When I was fresh out of high school, I wanted to go and learn how to make movies. I was lucky enough to get a part-time job at our local arts school, when it was still just called just “NCSA.” I figured that would be the best way to see if I really wanted to go to film school. While there, I became acquainted with many of the faculty and students and naturally, asked their advice. The resounding answer I received from many was, “See the world. You’re just a kid and don’t know shit yet.” They told me to come back when I had some stories to tell. 

The How-To Show:

Orders. Some semblance of a routine. Deal-making. Counts. Rent. Late nights. Clopenings. Antiquated online systems staffed by crews built to handle a tenth of the capacity. Scheduling. SALES. Salespeople of all stripes dropping in unannounced. Responding to bands, DJs, and crusty guitarists you’ve never heard of wanting to play at a dive they’ve never been to. Employees. Off-time.

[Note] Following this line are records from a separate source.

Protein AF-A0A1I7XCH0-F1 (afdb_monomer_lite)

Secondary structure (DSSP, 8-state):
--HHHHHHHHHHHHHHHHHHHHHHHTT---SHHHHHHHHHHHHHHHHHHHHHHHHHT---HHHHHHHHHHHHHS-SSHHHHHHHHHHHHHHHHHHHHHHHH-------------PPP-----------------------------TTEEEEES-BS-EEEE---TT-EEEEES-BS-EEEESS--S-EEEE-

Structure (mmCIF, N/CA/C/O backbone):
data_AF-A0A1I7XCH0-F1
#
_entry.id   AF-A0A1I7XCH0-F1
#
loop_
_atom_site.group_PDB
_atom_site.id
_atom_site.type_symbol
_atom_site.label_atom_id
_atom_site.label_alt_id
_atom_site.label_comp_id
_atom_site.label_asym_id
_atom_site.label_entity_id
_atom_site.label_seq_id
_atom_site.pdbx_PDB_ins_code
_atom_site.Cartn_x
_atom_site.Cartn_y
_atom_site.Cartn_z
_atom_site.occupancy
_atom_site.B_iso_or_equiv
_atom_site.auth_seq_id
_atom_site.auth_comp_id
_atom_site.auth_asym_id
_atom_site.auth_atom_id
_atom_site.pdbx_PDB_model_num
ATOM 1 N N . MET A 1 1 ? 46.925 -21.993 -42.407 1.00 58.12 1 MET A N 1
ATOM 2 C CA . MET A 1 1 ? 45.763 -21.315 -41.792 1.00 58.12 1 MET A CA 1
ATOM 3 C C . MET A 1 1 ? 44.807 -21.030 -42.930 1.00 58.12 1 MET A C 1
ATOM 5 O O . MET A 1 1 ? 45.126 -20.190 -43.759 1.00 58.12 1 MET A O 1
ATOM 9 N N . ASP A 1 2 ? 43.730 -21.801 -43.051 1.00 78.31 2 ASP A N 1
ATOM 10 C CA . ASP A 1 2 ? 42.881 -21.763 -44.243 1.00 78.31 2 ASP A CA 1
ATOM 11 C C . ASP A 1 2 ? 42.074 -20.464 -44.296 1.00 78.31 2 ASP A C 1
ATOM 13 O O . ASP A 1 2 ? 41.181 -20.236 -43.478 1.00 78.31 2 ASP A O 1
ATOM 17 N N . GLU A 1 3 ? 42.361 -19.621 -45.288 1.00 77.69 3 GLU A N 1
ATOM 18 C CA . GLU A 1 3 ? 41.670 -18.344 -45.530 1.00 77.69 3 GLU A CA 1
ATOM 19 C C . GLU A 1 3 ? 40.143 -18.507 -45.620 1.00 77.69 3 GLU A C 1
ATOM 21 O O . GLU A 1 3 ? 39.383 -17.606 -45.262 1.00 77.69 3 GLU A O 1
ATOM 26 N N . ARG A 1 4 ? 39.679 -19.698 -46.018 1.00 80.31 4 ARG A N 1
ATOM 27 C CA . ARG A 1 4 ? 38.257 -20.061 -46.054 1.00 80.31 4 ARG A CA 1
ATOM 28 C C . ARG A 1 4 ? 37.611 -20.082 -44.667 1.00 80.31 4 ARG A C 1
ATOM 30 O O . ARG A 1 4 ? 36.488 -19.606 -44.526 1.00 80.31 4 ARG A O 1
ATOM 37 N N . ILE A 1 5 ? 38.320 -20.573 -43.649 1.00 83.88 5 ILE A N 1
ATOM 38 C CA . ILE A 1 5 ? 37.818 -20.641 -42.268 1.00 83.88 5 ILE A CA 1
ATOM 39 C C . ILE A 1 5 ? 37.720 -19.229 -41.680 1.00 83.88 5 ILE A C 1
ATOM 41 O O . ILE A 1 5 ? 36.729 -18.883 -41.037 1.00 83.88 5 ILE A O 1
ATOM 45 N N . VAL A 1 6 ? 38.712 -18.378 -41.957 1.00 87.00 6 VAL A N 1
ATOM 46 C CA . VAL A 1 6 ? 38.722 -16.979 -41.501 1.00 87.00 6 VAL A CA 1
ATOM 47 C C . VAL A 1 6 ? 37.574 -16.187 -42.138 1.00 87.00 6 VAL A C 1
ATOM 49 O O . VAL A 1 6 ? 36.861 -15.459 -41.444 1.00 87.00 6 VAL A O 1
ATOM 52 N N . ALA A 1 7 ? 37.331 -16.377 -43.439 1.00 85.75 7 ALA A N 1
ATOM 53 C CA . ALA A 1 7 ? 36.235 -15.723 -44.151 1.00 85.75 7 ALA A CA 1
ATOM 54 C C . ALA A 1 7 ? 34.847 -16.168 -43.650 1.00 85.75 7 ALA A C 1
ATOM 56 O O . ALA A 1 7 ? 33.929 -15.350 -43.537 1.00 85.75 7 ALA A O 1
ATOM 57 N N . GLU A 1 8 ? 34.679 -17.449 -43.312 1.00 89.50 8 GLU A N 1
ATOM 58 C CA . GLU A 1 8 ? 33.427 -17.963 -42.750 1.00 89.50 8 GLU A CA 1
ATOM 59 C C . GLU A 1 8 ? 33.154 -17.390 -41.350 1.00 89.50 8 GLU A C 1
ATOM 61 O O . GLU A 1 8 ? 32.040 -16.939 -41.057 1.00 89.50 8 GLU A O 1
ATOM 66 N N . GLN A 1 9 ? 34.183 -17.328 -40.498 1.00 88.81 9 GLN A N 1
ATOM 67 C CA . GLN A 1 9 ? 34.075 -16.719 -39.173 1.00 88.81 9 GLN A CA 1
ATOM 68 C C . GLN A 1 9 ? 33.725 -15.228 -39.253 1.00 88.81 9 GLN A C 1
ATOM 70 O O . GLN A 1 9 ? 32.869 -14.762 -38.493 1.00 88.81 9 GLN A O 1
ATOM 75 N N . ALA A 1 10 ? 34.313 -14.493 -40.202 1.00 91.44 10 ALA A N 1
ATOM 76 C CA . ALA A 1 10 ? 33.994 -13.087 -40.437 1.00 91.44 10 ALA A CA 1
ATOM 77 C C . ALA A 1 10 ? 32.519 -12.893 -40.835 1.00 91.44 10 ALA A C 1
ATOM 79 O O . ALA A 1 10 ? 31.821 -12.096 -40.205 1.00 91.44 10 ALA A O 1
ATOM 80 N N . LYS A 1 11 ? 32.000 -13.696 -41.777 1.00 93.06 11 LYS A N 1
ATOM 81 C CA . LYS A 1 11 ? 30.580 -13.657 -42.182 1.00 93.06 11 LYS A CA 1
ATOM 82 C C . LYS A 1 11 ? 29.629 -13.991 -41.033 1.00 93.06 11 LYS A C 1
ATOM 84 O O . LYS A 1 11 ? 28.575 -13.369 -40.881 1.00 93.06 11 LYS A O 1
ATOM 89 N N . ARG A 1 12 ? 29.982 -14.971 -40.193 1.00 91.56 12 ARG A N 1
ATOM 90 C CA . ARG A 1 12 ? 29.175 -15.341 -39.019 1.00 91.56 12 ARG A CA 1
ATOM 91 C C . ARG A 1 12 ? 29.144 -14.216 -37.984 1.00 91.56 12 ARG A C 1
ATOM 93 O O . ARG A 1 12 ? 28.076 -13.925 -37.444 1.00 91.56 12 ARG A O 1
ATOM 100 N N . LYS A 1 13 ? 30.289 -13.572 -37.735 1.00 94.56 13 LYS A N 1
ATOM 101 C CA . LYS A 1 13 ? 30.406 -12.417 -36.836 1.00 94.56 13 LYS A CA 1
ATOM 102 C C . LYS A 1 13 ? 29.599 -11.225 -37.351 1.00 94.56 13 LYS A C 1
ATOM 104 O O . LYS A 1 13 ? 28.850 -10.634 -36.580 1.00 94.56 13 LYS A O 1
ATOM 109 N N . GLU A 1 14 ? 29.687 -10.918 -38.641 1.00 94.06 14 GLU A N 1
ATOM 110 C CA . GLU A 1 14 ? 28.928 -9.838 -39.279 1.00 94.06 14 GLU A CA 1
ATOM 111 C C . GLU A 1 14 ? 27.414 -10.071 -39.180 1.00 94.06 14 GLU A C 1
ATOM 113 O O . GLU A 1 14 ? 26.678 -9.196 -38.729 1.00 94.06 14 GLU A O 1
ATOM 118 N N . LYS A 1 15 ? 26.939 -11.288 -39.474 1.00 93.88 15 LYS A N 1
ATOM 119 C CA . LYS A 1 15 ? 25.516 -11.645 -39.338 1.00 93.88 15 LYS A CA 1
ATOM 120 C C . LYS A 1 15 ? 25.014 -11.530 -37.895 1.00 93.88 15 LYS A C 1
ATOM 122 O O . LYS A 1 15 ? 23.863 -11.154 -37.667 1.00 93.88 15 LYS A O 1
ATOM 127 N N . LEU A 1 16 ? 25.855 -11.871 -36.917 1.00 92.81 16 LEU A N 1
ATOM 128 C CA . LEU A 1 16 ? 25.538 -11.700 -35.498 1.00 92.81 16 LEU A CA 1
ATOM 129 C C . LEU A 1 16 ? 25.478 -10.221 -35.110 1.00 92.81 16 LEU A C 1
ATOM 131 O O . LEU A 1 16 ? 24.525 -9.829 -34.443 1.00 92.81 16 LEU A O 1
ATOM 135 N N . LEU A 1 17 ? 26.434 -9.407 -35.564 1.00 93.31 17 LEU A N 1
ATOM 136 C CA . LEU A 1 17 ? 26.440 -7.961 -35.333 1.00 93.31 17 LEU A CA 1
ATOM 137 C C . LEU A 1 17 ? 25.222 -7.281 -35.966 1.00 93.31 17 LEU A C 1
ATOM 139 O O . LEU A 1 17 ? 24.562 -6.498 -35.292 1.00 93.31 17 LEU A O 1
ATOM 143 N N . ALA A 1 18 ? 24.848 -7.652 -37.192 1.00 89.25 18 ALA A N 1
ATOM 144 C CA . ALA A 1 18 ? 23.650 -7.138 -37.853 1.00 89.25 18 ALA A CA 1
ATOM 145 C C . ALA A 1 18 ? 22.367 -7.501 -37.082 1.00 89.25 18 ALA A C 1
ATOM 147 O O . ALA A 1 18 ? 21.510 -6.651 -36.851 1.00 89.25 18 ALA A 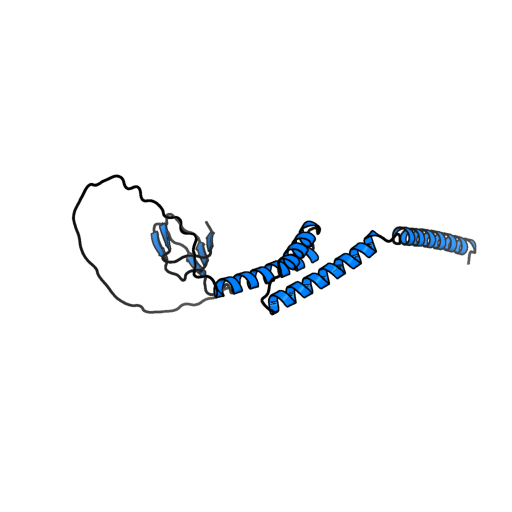O 1
ATOM 148 N N . ARG A 1 19 ? 22.248 -8.749 -36.603 1.00 87.19 19 ARG A N 1
ATOM 149 C CA . ARG A 1 19 ? 21.125 -9.174 -35.743 1.00 87.19 19 ARG A CA 1
ATOM 150 C C . ARG A 1 19 ? 21.104 -8.451 -34.399 1.00 87.19 19 ARG A C 1
ATOM 152 O O . ARG A 1 19 ? 20.029 -8.195 -33.862 1.00 87.19 19 ARG A O 1
ATOM 159 N N . LEU A 1 20 ? 22.275 -8.154 -33.843 1.00 84.38 20 LEU A N 1
ATOM 160 C CA . LEU A 1 20 ? 22.410 -7.402 -32.603 1.00 84.38 20 LEU A CA 1
ATOM 161 C C . LEU A 1 20 ? 21.943 -5.959 -32.824 1.00 84.38 20 LEU A C 1
ATOM 163 O O . LEU A 1 20 ? 21.058 -5.508 -32.109 1.00 84.38 20 LEU A O 1
ATOM 167 N N . GLN A 1 21 ? 22.426 -5.287 -33.870 1.00 83.44 21 GLN A N 1
ATOM 168 C CA . GLN A 1 21 ? 22.007 -3.934 -34.253 1.00 83.44 21 GLN A CA 1
ATOM 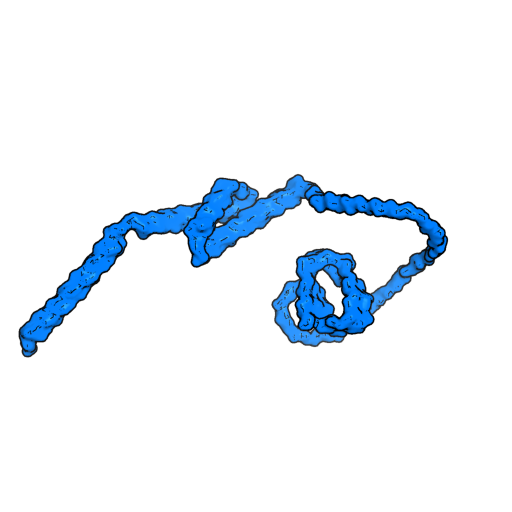169 C C . GLN A 1 21 ? 20.503 -3.847 -34.540 1.00 83.44 21 GLN A C 1
ATOM 171 O O . GLN A 1 21 ? 19.851 -2.936 -34.042 1.00 83.44 21 GLN A O 1
ATOM 176 N N . GLN A 1 22 ? 19.916 -4.831 -35.230 1.00 78.88 22 GLN A N 1
ATOM 177 C CA . GLN A 1 22 ? 18.460 -4.905 -35.416 1.00 78.88 22 GLN A CA 1
ATOM 178 C C . GLN A 1 22 ? 17.705 -4.944 -34.081 1.00 78.88 22 GLN A C 1
ATOM 180 O O . GLN A 1 22 ? 16.686 -4.274 -33.944 1.00 78.88 22 GLN A O 1
ATOM 185 N N . ARG A 1 23 ? 18.226 -5.664 -33.073 1.00 71.00 23 ARG A N 1
ATOM 186 C CA . ARG A 1 23 ? 17.644 -5.679 -31.719 1.00 71.00 23 ARG A CA 1
ATOM 187 C C . ARG A 1 23 ? 17.782 -4.339 -31.000 1.00 71.00 23 ARG A C 1
ATOM 189 O O . ARG A 1 23 ? 16.880 -3.999 -30.240 1.00 71.00 23 ARG A O 1
ATOM 196 N N . TYR A 1 24 ? 18.871 -3.601 -31.223 1.00 59.69 24 TYR A N 1
ATOM 197 C CA . TYR A 1 24 ? 19.040 -2.246 -30.687 1.00 59.69 24 TYR A CA 1
ATOM 198 C C . TYR A 1 24 ? 18.052 -1.266 -31.330 1.00 59.69 24 TYR A C 1
ATOM 200 O O . TYR A 1 24 ? 17.381 -0.547 -30.602 1.00 59.69 24 TYR A O 1
ATOM 208 N N . VAL A 1 25 ? 17.841 -1.324 -32.649 1.00 58.16 25 VAL A N 1
ATOM 209 C CA . VAL A 1 25 ? 16.854 -0.468 -33.337 1.00 58.16 25 VAL A CA 1
ATOM 210 C C . VAL A 1 25 ? 15.417 -0.778 -32.891 1.00 58.16 25 VAL A C 1
ATOM 212 O O . VAL A 1 25 ? 14.644 0.141 -32.654 1.00 58.16 25 VAL A O 1
ATOM 215 N N . THR A 1 26 ? 15.057 -2.047 -32.651 1.00 52.38 26 THR A N 1
ATOM 216 C CA . THR A 1 26 ? 13.754 -2.384 -32.031 1.00 52.38 26 THR A CA 1
ATOM 217 C C . THR A 1 26 ? 13.641 -2.012 -30.548 1.00 52.38 26 THR A C 1
ATOM 219 O O . THR A 1 26 ? 12.537 -2.021 -30.013 1.00 52.38 26 THR A O 1
ATOM 222 N N . LYS A 1 27 ? 14.752 -1.712 -29.862 1.00 53.09 27 LYS A N 1
ATOM 223 C CA . LYS A 1 27 ? 14.738 -1.204 -28.480 1.00 53.09 27 LYS A CA 1
ATOM 224 C C . LYS A 1 27 ? 14.757 0.327 -28.407 1.00 53.09 27 LYS A C 1
ATOM 226 O O . LYS A 1 27 ? 14.352 0.862 -27.381 1.00 53.09 27 LYS A O 1
ATOM 231 N N . GLU A 1 28 ? 15.166 1.016 -29.473 1.00 46.81 28 GLU A N 1
ATOM 232 C CA . GLU A 1 28 ? 15.285 2.481 -29.540 1.00 46.81 28 GLU A CA 1
ATOM 233 C C . GLU A 1 28 ? 14.237 3.161 -30.438 1.00 46.81 28 GLU A C 1
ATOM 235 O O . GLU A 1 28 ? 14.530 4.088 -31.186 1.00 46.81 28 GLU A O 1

Repairs. Days with lists so long that you barely make it in time to actually work. Dismantling a toilet to find a vape or a pair of glasses has stopped up the works, again. Multiple right ways to mix a drink. Multiple liquors not to carry. Code-switching to avoid scaring older white people. 

The Sitcom/Drama:

Regulars asking to be employees. Employees asking to be regulars. Every personality type from the quiet loner to Everybody’s Best Friend. The same faces, day after day, interspersed with weekly “guest stars” who may be asked to become series regulars provided they have the chops. The ones who evaporate into the void after finding love or a job in Philly. The ones who return to make appearances on the Christmas episode or the season finale. Guy with unleashed ancient dog. A Very Special After School Drug Awareness episode. The attractive and mysterious stranger who shows up, alone, night after night, inspiring speculation until a courageous stumbler finally uses some cheap come-on. They’ll be living together in a week, and the stranger becomes a regular by rights, with a backstory just as mundane as anyone else’s. The bad guy who really isn’t. The good one who really isn’t. Random famous people who appear in episodes like a Where’s Waldo puzzle. Destination episodes (The Gang goes to DollyWood). Bad nights. The occasional glance into someone’s life outside of the bar. Crying in the car before a shift (and after). Personal loss. Crushes. Lost loves. Infidelity. The “will they or won’t they” friendships. A secret from someone’s past. 

Trade Street’s West Wing:

Afternoon opinions from the after-workers. Occasional guest spots from local movers and shakers. City business, city news and city scandals. Crime dockets with juicy details (probably false) not mentioned in the papers. Real Estate Hour. Rent speculation. Discussions on mental health and social safety nets after daily visits from a homeless person who has been on the street longer than anyone can remember. Getting to know your new property owners. Car Talk. Parking-fine Fridays. Hot takes from the quiet guy who might be racist. Hot takes from the person who lived in Brooklyn for a year. Hot takes from the oldest regular who voted for McGovern. The most popular topic on Mondays is “Who’s open right now?”

Reality TV:

Real Pranks. Fake pranks. Bad acting. A line of women sitting together at the bar taking separate selfies upon arrival. The guy who is FaceTiming the whole time. Bluetooth speaker guy. The influencers who cross the street to avoid the bar but imply that Reynolda Village is a quaint English countryside town, tweed and all. Mural photo shoots. Dude wearing butterfly wings on a brightly lit one wheel. The guy who still calls a cab. Hearing, “Do you guys have Apple Pay?” multiple times a night. Drone guy. The guy who asks if we take crypto. The “let me move some money around” person after their card is declined. 

Storytellers should do a residency at a dive bar.